Und da mir gerade wieder ein Spinner in die Hand fiel, der serienmäßig mit Einzelhaken kommt, hatte ich folgende Idee..

Chancen statt Verbote...

Wenn man weiss, wo und welche Einzelhakenkunstköder (nicht Gufis natürlich, sondern solche, die standardmäßig mit Drillingen ausgerüstet sind wie Blinker, Wobbler, Spinner etc.,) man käuflich erwerben kann, bitte hier reinstellen.

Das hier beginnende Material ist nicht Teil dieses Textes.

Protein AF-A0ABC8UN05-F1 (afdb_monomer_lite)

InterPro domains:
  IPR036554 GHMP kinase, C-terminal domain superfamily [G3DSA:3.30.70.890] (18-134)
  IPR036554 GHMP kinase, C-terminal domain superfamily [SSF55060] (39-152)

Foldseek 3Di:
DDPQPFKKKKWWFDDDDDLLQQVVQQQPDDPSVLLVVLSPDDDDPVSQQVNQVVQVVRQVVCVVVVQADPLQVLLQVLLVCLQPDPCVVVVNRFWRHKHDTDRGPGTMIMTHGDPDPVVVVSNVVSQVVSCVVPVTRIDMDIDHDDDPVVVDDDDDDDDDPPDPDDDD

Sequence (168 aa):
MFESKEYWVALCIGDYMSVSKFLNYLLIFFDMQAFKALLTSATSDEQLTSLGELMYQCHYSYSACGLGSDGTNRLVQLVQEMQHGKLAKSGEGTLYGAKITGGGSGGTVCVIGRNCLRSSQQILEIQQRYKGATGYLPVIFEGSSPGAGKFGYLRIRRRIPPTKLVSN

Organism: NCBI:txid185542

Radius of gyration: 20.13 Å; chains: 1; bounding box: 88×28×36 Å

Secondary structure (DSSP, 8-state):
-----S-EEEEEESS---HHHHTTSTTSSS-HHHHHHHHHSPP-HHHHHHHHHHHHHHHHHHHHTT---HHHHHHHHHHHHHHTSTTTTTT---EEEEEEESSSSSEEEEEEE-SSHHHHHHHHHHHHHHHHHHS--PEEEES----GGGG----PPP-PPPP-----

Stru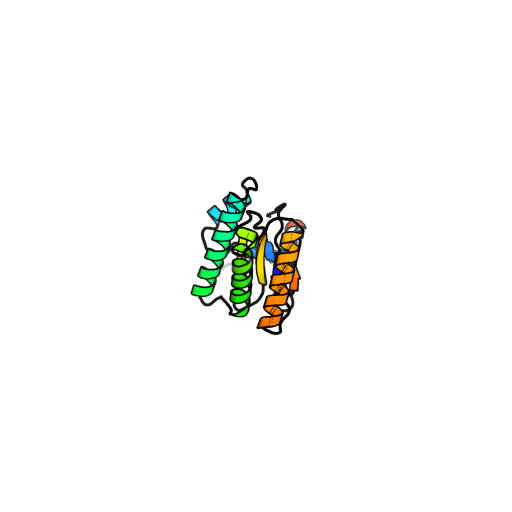cture (mmCIF, N/CA/C/O backbone):
data_AF-A0ABC8UN05-F1
#
_entry.id   AF-A0ABC8UN05-F1
#
loop_
_atom_site.group_PDB
_atom_site.id
_atom_site.type_symbol
_atom_site.label_atom_id
_atom_site.label_alt_id
_atom_site.label_comp_id
_atom_site.label_asym_id
_atom_site.label_entity_id
_atom_site.label_seq_id
_atom_site.pdbx_PDB_ins_code
_atom_site.Cartn_x
_atom_site.Cartn_y
_atom_site.Cartn_z
_atom_site.occupancy
_atom_site.B_iso_or_equiv
_atom_site.auth_seq_id
_atom_site.auth_comp_id
_atom_site.auth_asym_id
_atom_site.auth_atom_id
_atom_site.pdbx_PDB_model_num
ATOM 1 N N . MET A 1 1 ? 14.464 1.815 17.236 1.00 28.05 1 MET A N 1
ATOM 2 C CA . MET A 1 1 ? 13.887 0.620 16.590 1.00 28.05 1 MET A CA 1
ATOM 3 C C . MET A 1 1 ? 12.392 0.711 16.817 1.00 28.05 1 MET A C 1
ATOM 5 O O . MET A 1 1 ? 11.995 0.691 17.971 1.00 28.05 1 MET A O 1
ATOM 9 N N . PHE A 1 2 ? 11.605 0.995 15.777 1.00 28.91 2 PHE A N 1
ATOM 10 C CA . PHE A 1 2 ? 10.159 1.183 15.917 1.00 28.91 2 PHE A CA 1
ATOM 11 C C . PHE A 1 2 ? 9.510 -0.184 16.123 1.00 28.91 2 PHE A C 1
ATOM 13 O O . PHE A 1 2 ? 9.449 -0.993 15.203 1.00 28.91 2 PHE A O 1
ATOM 20 N N . GLU A 1 3 ? 9.093 -0.454 17.352 1.00 30.33 3 GLU A N 1
ATOM 21 C CA . GLU A 1 3 ? 8.253 -1.594 17.702 1.00 30.33 3 GLU A CA 1
ATOM 22 C C . GLU A 1 3 ? 6.807 -1.082 17.668 1.00 30.33 3 GLU A C 1
ATOM 24 O O . GLU A 1 3 ? 6.196 -0.805 18.696 1.00 30.33 3 GLU A O 1
ATOM 29 N N . SER A 1 4 ? 6.305 -0.794 16.461 1.00 35.47 4 SER A N 1
ATOM 30 C CA . SER A 1 4 ? 4.937 -0.310 16.287 1.00 35.47 4 SER A CA 1
ATOM 31 C C . SER A 1 4 ? 3.970 -1.474 16.480 1.00 35.47 4 SER A C 1
ATOM 33 O O . SER A 1 4 ? 4.064 -2.508 15.820 1.00 35.47 4 SER A O 1
ATOM 35 N N . LYS A 1 5 ? 3.015 -1.294 17.393 1.00 31.86 5 LYS A N 1
ATOM 36 C CA . LYS A 1 5 ? 1.890 -2.209 17.630 1.00 31.86 5 LYS A CA 1
ATOM 37 C C . LYS A 1 5 ? 0.826 -2.147 16.517 1.00 31.86 5 LYS A C 1
ATOM 39 O O . LYS A 1 5 ? -0.316 -2.523 16.755 1.00 31.86 5 LYS A O 1
ATOM 44 N N . GLU A 1 6 ? 1.172 -1.676 15.317 1.00 42.56 6 GLU A N 1
ATOM 45 C CA . GLU A 1 6 ? 0.198 -1.311 14.284 1.00 42.56 6 GLU A CA 1
ATOM 46 C C . GLU A 1 6 ? 0.566 -1.851 12.906 1.00 42.56 6 GLU A C 1
ATOM 48 O O . GLU A 1 6 ? 1.737 -1.907 12.524 1.00 42.56 6 GLU A O 1
ATOM 53 N N . TYR A 1 7 ? -0.472 -2.316 12.215 1.00 51.38 7 TYR A N 1
ATOM 54 C CA . TYR A 1 7 ? -0.420 -3.288 11.137 1.00 51.38 7 TYR A CA 1
ATOM 55 C C . TYR A 1 7 ? -0.153 -2.598 9.811 1.00 51.38 7 TYR A C 1
ATOM 57 O O . TYR A 1 7 ? -0.897 -1.727 9.369 1.00 51.38 7 TYR A O 1
ATOM 65 N N . TRP A 1 8 ? 0.910 -3.047 9.165 1.00 52.31 8 TRP A N 1
ATOM 66 C CA . TRP A 1 8 ? 1.263 -2.657 7.819 1.00 52.31 8 TRP A CA 1
ATOM 67 C C . TRP A 1 8 ? 1.104 -3.870 6.929 1.00 52.31 8 TRP A C 1
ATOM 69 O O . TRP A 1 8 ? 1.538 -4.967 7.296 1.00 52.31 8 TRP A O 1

 Zum einen für mich selber, und vielleicht lässt sich der eine oder andere auch "verführen" das mal auszuprobieren..

*Chancen statt Verbote!!*

Mein erster Tipp (oben genannte Spinner):
https://www.joker-fishing.de/volksspinner/

Mal sehen, obs da noch mehr gibt und was alles serienmäßig an Blinkern, Wobblern, Spinnern etc. mit serienmäßig Einzelhaken angeboten wird


----------



## ayron (3. Juli 2017)

*AW: Anbietersammlung: Kunstköder mit Einzelhaken statt Drilling*

http://www.lurenatic.de/de/wobbler/

Gefischt hab ich sie noch nicht. Mir bisschen zu teuer.


----------



## Thomas9904 (3. Juli 2017)

*AW: Anbietersammlung: Kunstköder mit Einzelhaken statt Drilling*

DANKE - aber immerhin mal welche mit serienmäßig Einzelhaken!


----------



## ayron (3. Juli 2017)

*AW: Anbietersammlung: Kunstköder mit Einzelhaken statt Drilling*

http://www.clickbaits.de/unsere-marken/manufacturer/fantasia-lures

Denke bei den meisten Shops, die auch Japanware vertreiben wird man fündig werden.
Ist an sich ne gute Sachen grade bei kleinen Ködern. Ich denke jeder kennt das Problem mit den kleinen Barschen..... der Drilling geht bei den Gierschlunden nur in eine Richtung rein#d


----------



## Kami One (3. Juli 2017)

*AW: Anbietersammlung: Kunstköder mit Einzelhaken statt Drilling*

Viele Modelle der Rapala X-Rap Saltwater Series sind schon von Hause aus mit Einzelhaken ausgerüstet. 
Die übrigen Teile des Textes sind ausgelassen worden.